The point is that Playboy, whatever its contemporary format, is a classic example of how something originally touted as a progressive breakthrough – a throwing off of outmoded shackles of prudery and self-denial – can anticipate things whose benefits, if any, are far more ambiguous.  As Playboy struggles to preserve its commercial status and public relevance in 2017, its remaining readers might post its epitaph in bedrooms, nightclubs, stores, and also at protest marches, medical clinics, police stations and websites, everywhere:  si monumentum requiris, circumspice – If you seek a monument, look around.

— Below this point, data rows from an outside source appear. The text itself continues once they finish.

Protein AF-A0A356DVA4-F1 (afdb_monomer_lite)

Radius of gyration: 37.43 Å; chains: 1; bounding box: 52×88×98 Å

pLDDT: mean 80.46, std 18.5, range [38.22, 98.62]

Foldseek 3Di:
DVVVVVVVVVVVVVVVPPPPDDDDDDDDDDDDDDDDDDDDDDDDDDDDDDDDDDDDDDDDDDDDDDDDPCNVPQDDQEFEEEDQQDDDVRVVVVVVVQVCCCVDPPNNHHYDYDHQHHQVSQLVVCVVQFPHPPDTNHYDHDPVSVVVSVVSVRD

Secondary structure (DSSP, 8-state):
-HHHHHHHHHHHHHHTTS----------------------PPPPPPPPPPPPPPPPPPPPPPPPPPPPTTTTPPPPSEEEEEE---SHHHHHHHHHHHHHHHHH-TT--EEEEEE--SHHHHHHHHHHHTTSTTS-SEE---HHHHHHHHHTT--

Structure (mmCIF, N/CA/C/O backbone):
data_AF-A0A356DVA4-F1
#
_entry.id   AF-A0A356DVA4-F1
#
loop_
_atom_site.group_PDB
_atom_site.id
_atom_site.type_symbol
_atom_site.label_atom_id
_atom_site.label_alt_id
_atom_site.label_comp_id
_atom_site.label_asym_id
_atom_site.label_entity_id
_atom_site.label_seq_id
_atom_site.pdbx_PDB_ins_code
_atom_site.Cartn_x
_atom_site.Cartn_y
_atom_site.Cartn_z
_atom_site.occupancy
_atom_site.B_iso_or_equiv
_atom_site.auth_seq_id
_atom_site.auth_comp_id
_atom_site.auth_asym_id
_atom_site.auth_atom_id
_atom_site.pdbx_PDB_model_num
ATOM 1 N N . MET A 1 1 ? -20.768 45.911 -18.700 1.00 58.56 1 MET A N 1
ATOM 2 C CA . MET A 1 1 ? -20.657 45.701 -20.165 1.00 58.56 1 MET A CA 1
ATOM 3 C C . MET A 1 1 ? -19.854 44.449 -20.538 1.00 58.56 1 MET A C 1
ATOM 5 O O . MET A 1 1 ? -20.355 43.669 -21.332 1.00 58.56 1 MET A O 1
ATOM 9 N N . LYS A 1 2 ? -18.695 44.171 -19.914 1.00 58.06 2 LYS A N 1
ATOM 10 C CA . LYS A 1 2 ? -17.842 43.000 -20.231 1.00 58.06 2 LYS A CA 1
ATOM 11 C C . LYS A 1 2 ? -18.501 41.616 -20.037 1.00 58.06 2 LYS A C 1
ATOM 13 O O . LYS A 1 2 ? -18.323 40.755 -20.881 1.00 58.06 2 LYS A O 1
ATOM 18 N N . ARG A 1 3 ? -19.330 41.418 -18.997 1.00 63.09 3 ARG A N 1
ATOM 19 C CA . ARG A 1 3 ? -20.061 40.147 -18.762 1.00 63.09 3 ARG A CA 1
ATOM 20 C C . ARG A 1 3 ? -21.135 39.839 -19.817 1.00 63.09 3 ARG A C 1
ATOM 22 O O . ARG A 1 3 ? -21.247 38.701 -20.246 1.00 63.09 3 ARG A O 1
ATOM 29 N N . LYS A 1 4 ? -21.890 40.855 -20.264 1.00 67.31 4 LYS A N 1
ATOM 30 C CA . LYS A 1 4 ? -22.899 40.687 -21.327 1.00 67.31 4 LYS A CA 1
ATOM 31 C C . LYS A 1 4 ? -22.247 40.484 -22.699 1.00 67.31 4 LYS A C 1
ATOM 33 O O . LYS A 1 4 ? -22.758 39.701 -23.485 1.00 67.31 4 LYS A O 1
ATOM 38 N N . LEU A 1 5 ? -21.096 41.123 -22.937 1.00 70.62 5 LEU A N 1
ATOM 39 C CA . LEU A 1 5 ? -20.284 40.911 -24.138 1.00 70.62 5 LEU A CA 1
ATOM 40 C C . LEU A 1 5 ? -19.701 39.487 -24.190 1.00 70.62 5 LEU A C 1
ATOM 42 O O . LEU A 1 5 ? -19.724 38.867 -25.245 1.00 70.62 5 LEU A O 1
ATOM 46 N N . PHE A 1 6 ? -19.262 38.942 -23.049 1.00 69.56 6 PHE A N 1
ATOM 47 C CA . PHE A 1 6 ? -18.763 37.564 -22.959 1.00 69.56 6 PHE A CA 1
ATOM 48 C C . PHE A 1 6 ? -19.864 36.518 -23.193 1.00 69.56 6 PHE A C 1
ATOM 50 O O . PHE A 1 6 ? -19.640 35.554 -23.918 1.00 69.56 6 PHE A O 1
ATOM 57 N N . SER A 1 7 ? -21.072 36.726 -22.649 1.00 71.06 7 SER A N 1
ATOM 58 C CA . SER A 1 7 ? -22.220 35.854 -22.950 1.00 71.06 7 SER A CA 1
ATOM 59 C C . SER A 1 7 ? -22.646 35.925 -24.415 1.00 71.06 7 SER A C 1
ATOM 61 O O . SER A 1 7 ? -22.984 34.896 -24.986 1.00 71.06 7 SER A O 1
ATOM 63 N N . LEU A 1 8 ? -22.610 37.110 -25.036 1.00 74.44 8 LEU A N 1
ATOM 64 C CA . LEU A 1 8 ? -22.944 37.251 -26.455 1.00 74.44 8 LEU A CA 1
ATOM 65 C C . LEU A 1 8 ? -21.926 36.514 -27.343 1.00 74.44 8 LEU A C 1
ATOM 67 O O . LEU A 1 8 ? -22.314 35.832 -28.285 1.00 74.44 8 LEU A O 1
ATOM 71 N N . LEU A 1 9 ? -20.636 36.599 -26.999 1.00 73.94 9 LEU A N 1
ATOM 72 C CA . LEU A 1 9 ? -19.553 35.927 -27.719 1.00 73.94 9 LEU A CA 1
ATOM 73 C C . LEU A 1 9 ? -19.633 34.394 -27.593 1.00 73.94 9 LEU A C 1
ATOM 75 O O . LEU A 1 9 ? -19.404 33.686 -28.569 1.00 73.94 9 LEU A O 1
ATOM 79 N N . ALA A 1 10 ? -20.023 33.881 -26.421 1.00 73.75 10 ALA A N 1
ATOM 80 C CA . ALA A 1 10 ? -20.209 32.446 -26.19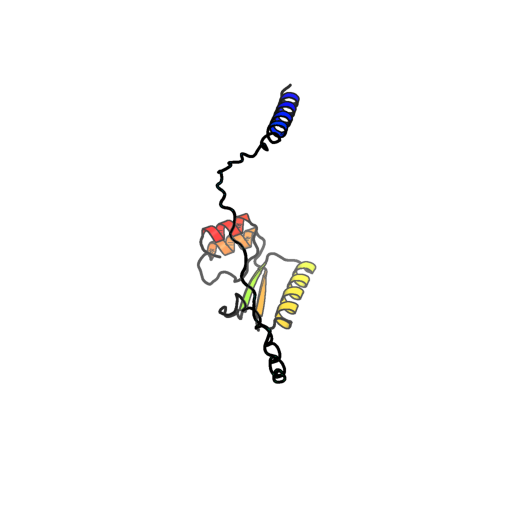7 1.00 73.75 10 ALA A CA 1
ATOM 81 C C . ALA A 1 10 ? -21.395 31.868 -26.993 1.00 73.75 10 ALA A C 1
ATOM 83 O O . ALA A 1 10 ? -21.297 30.768 -27.530 1.00 73.75 10 ALA A O 1
ATOM 84 N N . ILE A 1 11 ? -22.493 32.621 -27.128 1.00 74.06 11 ILE A N 1
ATOM 85 C CA . ILE A 1 11 ? -23.671 32.195 -27.904 1.00 74.06 11 ILE A CA 1
ATOM 86 C C . ILE A 1 11 ? -23.367 32.186 -29.413 1.00 74.06 11 ILE A C 1
ATOM 88 O O . ILE A 1 11 ? -23.781 31.267 -30.116 1.00 74.06 11 ILE A O 1
ATOM 92 N N . ILE A 1 12 ? -22.587 33.155 -29.906 1.00 71.06 12 ILE A N 1
ATOM 93 C CA . ILE A 1 12 ? -22.162 33.219 -31.316 1.00 71.06 12 ILE A CA 1
ATOM 94 C C . ILE A 1 12 ? -21.238 32.044 -31.680 1.00 71.06 12 ILE A C 1
ATOM 96 O O . ILE A 1 12 ? -21.372 31.476 -32.762 1.00 71.06 12 ILE A O 1
ATOM 100 N N . MET A 1 13 ? -20.350 31.627 -30.771 1.00 70.88 13 MET A N 1
ATOM 101 C CA . MET A 1 13 ? -19.446 30.489 -31.002 1.00 70.88 13 MET A CA 1
ATOM 102 C C . MET A 1 13 ? -20.179 29.142 -31.081 1.00 70.88 13 MET A C 1
ATOM 104 O O . MET A 1 13 ? -19.785 28.282 -31.863 1.00 70.88 13 MET A O 1
ATOM 108 N N . ILE A 1 14 ? -21.265 28.962 -30.323 1.00 66.44 14 ILE A N 1
ATOM 109 C CA . ILE A 1 14 ? -22.073 27.731 -30.356 1.00 66.44 14 ILE A CA 1
ATOM 110 C C . ILE A 1 14 ? -22.939 27.677 -31.628 1.00 66.44 14 ILE A C 1
ATOM 112 O O . ILE A 1 14 ? -23.095 26.616 -32.226 1.00 66.44 14 ILE A O 1
ATOM 116 N N . ALA A 1 15 ? -23.443 28.823 -32.100 1.00 61.34 15 ALA A N 1
ATOM 117 C CA . ALA A 1 15 ? -24.228 28.907 -33.334 1.00 61.34 15 ALA A CA 1
ATOM 118 C C . ALA A 1 15 ? -23.405 28.631 -34.612 1.00 61.34 15 ALA A C 1
ATOM 120 O O . ALA A 1 15 ? -23.964 28.215 -35.625 1.00 61.34 15 ALA A O 1
ATOM 121 N N . ALA A 1 16 ? -22.081 28.820 -34.570 1.00 61.88 16 ALA A N 1
ATOM 122 C CA . ALA A 1 16 ? -21.192 28.598 -35.711 1.00 61.88 16 ALA A CA 1
ATOM 123 C C . ALA A 1 16 ? -20.905 27.111 -36.012 1.00 61.88 16 ALA A C 1
ATOM 125 O O . ALA A 1 16 ? -20.427 26.795 -37.098 1.00 61.88 16 ALA A O 1
ATOM 126 N N . MET A 1 17 ? -21.208 26.186 -35.091 1.00 65.50 17 MET A N 1
ATOM 127 C CA . MET A 1 17 ? -20.874 24.759 -35.244 1.00 65.50 17 MET A CA 1
ATOM 128 C C . MET A 1 17 ? -21.967 23.915 -35.928 1.00 65.50 17 MET A C 1
ATOM 130 O O . MET A 1 17 ? -21.798 22.708 -36.067 1.00 65.50 17 MET A O 1
ATOM 134 N N . VAL A 1 18 ? -23.081 24.514 -36.372 1.00 63.47 18 VAL A N 1
ATOM 135 C CA . VAL A 1 18 ? -24.284 23.768 -36.817 1.00 63.47 18 VAL A CA 1
ATOM 136 C C . VAL A 1 18 ? -24.540 23.844 -38.340 1.00 63.47 18 VAL A C 1
ATOM 138 O O . VAL A 1 18 ? -25.575 23.393 -38.813 1.00 63.47 18 VAL A O 1
ATOM 141 N N . LEU A 1 19 ? -23.612 24.370 -39.156 1.00 63.84 19 LEU A N 1
ATOM 142 C CA . LEU A 1 19 ? -23.844 24.607 -40.602 1.00 63.84 19 LEU A CA 1
ATOM 143 C C . LEU A 1 19 ? -22.919 23.855 -41.589 1.00 63.84 19 LEU A C 1
ATOM 145 O O . LEU A 1 19 ? -22.776 24.287 -42.729 1.00 63.84 19 LEU A O 1
ATOM 149 N N . SER A 1 20 ? -22.322 22.715 -41.220 1.00 61.59 20 SER A N 1
ATOM 150 C CA . SER A 1 20 ? -21.404 21.974 -42.117 1.00 61.59 20 SER A CA 1
ATOM 151 C C . SER A 1 20 ? -21.882 20.571 -42.525 1.00 61.59 20 SER A C 1
ATOM 153 O O . SER A 1 20 ? -21.092 19.628 -42.538 1.00 61.59 20 SER A O 1
ATOM 155 N N . ALA A 1 21 ? -23.158 20.417 -42.885 1.00 48.56 21 ALA A N 1
ATOM 156 C CA . ALA A 1 21 ? -23.667 19.175 -43.476 1.00 48.56 21 ALA A CA 1
ATOM 157 C C . ALA A 1 21 ? -24.504 19.446 -44.740 1.00 48.56 21 ALA A C 1
ATOM 159 O O . ALA A 1 21 ? -25.726 19.364 -44.737 1.00 48.56 21 ALA A O 1
ATOM 160 N N . CYS A 1 22 ? -23.803 19.757 -45.827 1.00 49.06 22 CYS A N 1
ATOM 161 C CA . CYS A 1 22 ? -24.236 19.639 -47.224 1.00 49.06 22 CYS A CA 1
ATOM 162 C C . CYS A 1 22 ? -23.045 19.022 -47.974 1.00 49.06 22 CYS A C 1
ATOM 164 O O . CYS A 1 22 ? -21.910 19.288 -47.598 1.00 49.06 22 CYS A O 1
ATOM 166 N N . ALA A 1 23 ? -23.132 18.288 -49.071 1.00 41.19 23 ALA A N 1
ATOM 167 C CA . ALA A 1 23 ? -24.160 17.573 -49.812 1.00 41.19 23 ALA A CA 1
ATOM 168 C C . ALA A 1 23 ? -23.366 16.779 -50.884 1.00 41.19 23 ALA A C 1
ATOM 170 O O . ALA A 1 23 ? -22.238 17.144 -51.220 1.00 41.19 23 ALA A O 1
ATOM 171 N N . THR A 1 24 ? -23.948 15.694 -51.391 1.00 46.31 24 THR A N 1
ATOM 172 C CA . THR A 1 24 ? -23.452 14.778 -52.442 1.00 46.31 24 THR A CA 1
ATOM 173 C C . THR A 1 24 ? -22.918 15.462 -53.715 1.00 46.31 24 THR A C 1
ATOM 175 O O . THR A 1 24 ? -23.379 16.549 -54.065 1.00 46.31 24 THR A O 1
ATOM 178 N N . PRO A 1 25 ? -22.075 14.760 -54.502 1.00 49.56 25 PRO A N 1
ATOM 179 C CA . PRO A 1 25 ? -22.350 14.680 -55.939 1.00 49.56 25 PRO A CA 1
ATOM 180 C C . PRO A 1 25 ? -22.299 13.252 -56.511 1.00 49.56 25 PRO A C 1
ATOM 182 O O . PRO A 1 25 ? -21.499 12.408 -56.113 1.00 49.56 25 PRO A O 1
ATOM 185 N N . ALA A 1 26 ? -23.210 13.029 -57.458 1.00 43.75 26 ALA A N 1
ATOM 186 C CA . ALA A 1 26 ? -23.314 11.879 -58.342 1.00 43.75 26 ALA A CA 1
ATOM 187 C C . ALA A 1 26 ? -22.312 11.982 -59.504 1.00 43.75 26 ALA A C 1
ATOM 189 O O . ALA A 1 26 ? -21.930 13.090 -59.883 1.00 43.75 26 ALA A O 1
ATOM 190 N N . GLN A 1 27 ? -21.974 10.853 -60.131 1.00 38.22 27 GLN A N 1
ATOM 191 C CA . GLN A 1 27 ? -21.535 10.861 -61.524 1.00 38.22 27 GLN A CA 1
ATOM 192 C C . GLN A 1 27 ? -21.984 9.592 -62.258 1.00 38.22 27 GLN A C 1
ATOM 194 O O . GLN A 1 27 ? -21.765 8.471 -61.804 1.00 38.22 27 GLN A O 1
ATOM 199 N N . GLU A 1 28 ? -22.657 9.838 -63.378 1.00 55.34 28 GLU A N 1
ATOM 200 C CA . GLU A 1 28 ? -23.165 8.909 -64.384 1.00 55.34 28 GLU A CA 1
ATOM 201 C C . GLU A 1 28 ? -22.025 8.354 -65.253 1.00 55.34 28 GLU A C 1
ATOM 203 O O . GLU A 1 28 ? -21.010 9.021 -65.455 1.00 55.34 28 GLU A O 1
ATOM 208 N N . THR A 1 29 ? -22.207 7.172 -65.849 1.00 40.09 29 THR A N 1
ATOM 209 C CA . THR A 1 29 ? -21.538 6.808 -67.112 1.00 40.09 29 THR A CA 1
ATOM 210 C C . THR A 1 29 ? -22.440 5.879 -67.930 1.00 40.09 29 THR A C 1
ATOM 212 O O . THR A 1 29 ? -23.028 4.932 -67.409 1.00 40.09 29 THR A O 1
ATOM 215 N N . GLU A 1 30 ? -22.566 6.234 -69.206 1.00 47.41 30 GLU A N 1
ATOM 216 C CA . GLU A 1 30 ? -23.449 5.720 -70.253 1.00 47.41 30 GLU A CA 1
ATOM 217 C C . GLU A 1 30 ? -23.095 4.316 -70.803 1.00 47.41 30 GLU A C 1
ATOM 219 O O . GLU A 1 30 ? -21.929 3.971 -70.972 1.00 47.41 30 GLU A O 1
ATOM 224 N N . VAL A 1 31 ? -24.169 3.554 -71.076 1.00 50.97 31 VAL A N 1
ATOM 225 C CA . VAL A 1 31 ? -24.529 2.639 -72.201 1.00 50.97 31 VAL A CA 1
ATOM 226 C C . VAL A 1 31 ? -23.486 2.317 -73.310 1.00 50.97 31 VAL A C 1
ATOM 228 O O . VAL A 1 31 ? -22.708 3.199 -73.659 1.00 50.97 31 VAL A O 1
ATOM 231 N N . PRO A 1 32 ? -23.523 1.128 -73.990 1.00 55.06 32 PRO A N 1
ATOM 232 C CA . PRO A 1 32 ? -24.713 0.709 -74.755 1.00 55.06 32 PRO A CA 1
ATOM 233 C C . PRO A 1 32 ? -25.050 -0.794 -74.949 1.00 55.06 32 PRO A C 1
ATOM 235 O O . PRO A 1 32 ? -24.230 -1.703 -74.892 1.00 55.06 32 PRO A O 1
ATOM 238 N N . VAL A 1 33 ? -26.346 -0.937 -75.247 1.00 52.19 33 VAL A N 1
ATOM 239 C CA . VAL A 1 33 ? -27.189 -1.976 -75.871 1.00 52.19 33 VAL A CA 1
ATOM 240 C C . VAL A 1 33 ? -26.526 -2.951 -76.858 1.00 52.19 33 VAL A C 1
ATOM 242 O O . VAL A 1 33 ? -25.889 -2.510 -77.810 1.00 52.19 33 VAL A O 1
ATOM 245 N N . VAL A 1 34 ? -26.875 -4.245 -76.740 1.00 46.28 34 VAL A N 1
ATOM 246 C CA . VAL A 1 34 ? -27.115 -5.164 -77.876 1.00 46.28 34 VAL A CA 1
ATOM 247 C C . VAL A 1 34 ? -28.268 -6.122 -77.513 1.00 46.28 34 VAL A C 1
ATOM 249 O O . VAL A 1 34 ? -28.286 -6.690 -76.424 1.00 46.28 34 VAL A O 1
ATOM 252 N N . GLU A 1 35 ? -29.233 -6.263 -78.421 1.00 57.00 35 GLU A N 1
ATOM 253 C CA . GLU A 1 35 ? -30.446 -7.105 -78.361 1.00 57.00 35 GLU A CA 1
ATOM 254 C C . GLU A 1 35 ? -30.357 -8.196 -79.476 1.00 57.00 35 GLU A C 1
ATOM 256 O O . GLU A 1 35 ? -29.410 -8.159 -80.262 1.00 57.00 35 GLU A O 1
ATOM 261 N N . PRO A 1 36 ? -31.274 -9.177 -79.591 1.00 58.53 36 PRO A N 1
ATOM 262 C CA . PRO A 1 36 ? -31.098 -10.565 -79.148 1.00 58.53 36 PRO A CA 1
ATOM 263 C C . PRO A 1 36 ? -31.108 -11.601 -80.300 1.00 58.53 36 PRO A C 1
ATOM 265 O O . PRO A 1 36 ? -31.551 -11.300 -81.405 1.00 58.53 36 PRO A O 1
ATOM 268 N N . GLU A 1 37 ? -30.744 -12.861 -80.023 1.00 42.47 37 GLU A N 1
ATOM 269 C CA . GLU A 1 37 ? -31.076 -14.004 -80.895 1.00 42.47 37 GLU A CA 1
ATOM 270 C C . GLU A 1 37 ? -31.784 -15.146 -80.136 1.00 42.47 37 GLU A C 1
ATOM 272 O O . GLU A 1 37 ? -31.659 -15.310 -78.924 1.00 42.47 37 GLU A O 1
ATOM 277 N N . VAL A 1 38 ? -32.612 -15.859 -80.900 1.00 47.44 38 VAL A N 1
ATOM 278 C CA . VAL A 1 38 ? -33.782 -16.694 -80.562 1.00 47.44 38 VAL A CA 1
ATOM 279 C C . VAL A 1 38 ? -33.363 -18.147 -80.220 1.00 47.44 38 VAL A C 1
ATOM 281 O O . VAL A 1 38 ? -32.298 -18.580 -80.656 1.00 47.44 38 VAL A O 1
ATOM 284 N N . PRO A 1 39 ? -34.143 -18.914 -79.423 1.00 53.38 39 PRO A N 1
ATOM 285 C CA . PRO A 1 39 ? -33.648 -20.069 -78.671 1.00 53.38 39 PRO A CA 1
ATOM 286 C C . PRO A 1 39 ? -33.716 -21.394 -79.444 1.00 53.38 39 PRO A C 1
ATOM 288 O O . PRO A 1 39 ? -34.516 -21.550 -80.366 1.00 53.38 39 PRO A O 1
ATOM 291 N N . VAL A 1 40 ? -32.930 -22.379 -78.997 1.00 49.66 40 VAL A N 1
ATOM 292 C CA . VAL A 1 40 ? -32.998 -23.782 -79.442 1.00 49.66 40 VAL A CA 1
ATOM 293 C C . VAL A 1 40 ? -33.333 -24.672 -78.236 1.00 49.66 40 VAL A C 1
ATOM 295 O O . VAL A 1 40 ? -32.792 -24.468 -77.150 1.00 49.66 40 VAL A O 1
ATOM 298 N N . GLU A 1 41 ? -34.283 -25.591 -78.433 1.00 58.34 41 GLU A N 1
ATOM 299 C CA . GLU A 1 41 ? -34.916 -26.477 -77.438 1.00 58.34 41 GLU A CA 1
ATOM 300 C C . GLU A 1 41 ? -33.934 -27.306 -76.584 1.00 58.34 41 GLU A C 1
ATOM 302 O O . GLU A 1 41 ? -32.947 -27.816 -77.116 1.00 58.34 41 GLU A O 1
ATOM 307 N N . PRO A 1 42 ? -34.233 -27.551 -75.291 1.00 54.56 42 PRO A N 1
ATOM 308 C CA . PRO A 1 42 ? -33.569 -28.587 -74.510 1.00 54.56 42 PRO A CA 1
ATOM 309 C C . PRO A 1 42 ? -34.303 -29.936 -74.596 1.00 54.56 42 PRO A C 1
ATOM 311 O O . PRO A 1 42 ? -35.523 -30.012 -74.440 1.00 54.56 42 PRO A O 1
ATOM 314 N N . GLU A 1 43 ? -33.529 -31.006 -74.785 1.00 52.38 43 GLU A N 1
ATOM 315 C CA . GLU A 1 43 ? -33.988 -32.393 -74.683 1.00 52.38 43 GLU A CA 1
ATOM 316 C C . GLU A 1 43 ? -34.384 -32.787 -73.245 1.00 52.38 43 GLU A C 1
ATOM 318 O O . GLU A 1 43 ? -33.977 -32.169 -72.259 1.00 52.38 43 GLU A O 1
ATOM 323 N N . ALA A 1 44 ? -35.214 -33.829 -73.150 1.00 55.91 44 ALA A N 1
ATOM 324 C CA . ALA A 1 44 ? -35.858 -34.306 -71.930 1.00 55.91 44 ALA A CA 1
ATOM 325 C C . ALA A 1 44 ? -34.866 -34.720 -70.812 1.00 55.91 44 ALA A C 1
ATOM 327 O O . ALA A 1 44 ? -33.816 -35.295 -71.108 1.00 55.91 44 ALA A O 1
ATOM 328 N N . PRO A 1 45 ? -35.199 -34.507 -69.521 1.00 57.00 45 PRO A N 1
ATOM 329 C CA . PRO A 1 45 ? -34.329 -34.883 -68.409 1.00 57.00 45 PRO A CA 1
ATOM 330 C C . PRO A 1 45 ? -34.283 -36.400 -68.193 1.00 57.00 45 PRO A C 1
ATOM 332 O O . PRO A 1 45 ? -35.314 -37.072 -68.204 1.00 57.00 45 PRO A O 1
ATOM 335 N N . VAL A 1 46 ? -33.087 -36.918 -67.923 1.00 59.59 46 VAL A N 1
ATOM 336 C CA . VAL A 1 46 ? -32.860 -38.283 -67.428 1.00 59.59 46 VAL A CA 1
ATOM 337 C C . VAL A 1 46 ? -33.048 -38.277 -65.904 1.00 59.59 46 VAL A C 1
ATOM 339 O O . VAL A 1 46 ? -32.503 -37.401 -65.231 1.00 59.59 46 VAL A O 1
ATOM 342 N N . GLU A 1 47 ? -33.838 -39.208 -65.359 1.00 59.88 47 GLU A N 1
ATOM 343 C CA . GLU A 1 47 ? -34.102 -39.311 -63.914 1.00 59.88 47 GLU A CA 1
ATOM 344 C C . GLU A 1 47 ? -32.809 -39.584 -63.113 1.00 59.88 47 GLU A C 1
ATOM 346 O O . GLU A 1 47 ? -32.069 -40.509 -63.455 1.00 59.88 47 GLU A O 1
ATOM 351 N N . PRO A 1 48 ? -32.519 -38.817 -62.044 1.00 59.53 48 PRO A N 1
ATOM 352 C CA . PRO A 1 48 ? -31.373 -39.073 -61.179 1.00 59.53 48 PRO A CA 1
ATOM 353 C C . PRO A 1 48 ? -31.677 -40.160 -60.135 1.00 59.53 48 PRO A C 1
ATOM 355 O O . PRO A 1 48 ? -32.743 -40.173 -59.518 1.00 59.53 48 PRO A O 1
ATOM 358 N N . GLU A 1 49 ? -30.709 -41.053 -59.916 1.00 62.12 49 GLU A N 1
ATOM 359 C CA . GLU A 1 49 ? -30.776 -42.093 -58.885 1.00 62.12 49 GLU A CA 1
ATOM 360 C C . GLU A 1 49 ? -30.813 -41.510 -57.459 1.00 62.12 49 GLU A C 1
ATOM 362 O O . GLU A 1 49 ? -30.277 -40.434 -57.182 1.00 62.12 49 GLU A O 1
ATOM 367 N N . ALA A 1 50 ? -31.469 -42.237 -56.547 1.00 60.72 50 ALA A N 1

2 thoughts on “Playboy and the Western World

  1. Playboy was an anachronism in its heyday. It’s contribution to “sexual revolution” exists solely in a male world. Its literary value (and it did have some) was overshadowed by the patronizing, patriarchal focus on women-as-sexual-object.

    Back in the 1970s Playgirl Magazine was supposed to provide the same entertainment for women. The issues’ centerfolds featured fully naked, semi-tumescent male hunks. I hung the ones I liked the most on the wall. It amused me to see how uncomfortable it made guys to see them. What’s good for the goose is good for the gander.

    • Fair point, Lif. I think Hefner and his apologists would contend that the magazine promoted a freedom for women as well as men (“I like long walks on the beach, candlelit dinners, and being totally open…”), but obviously it was males who had the most to gain from living the Playboy philosophy. You should write about your own experiences with Playgirl – never thought I’d see the term “semi-tumescent” appear in this space. Thanks for reading.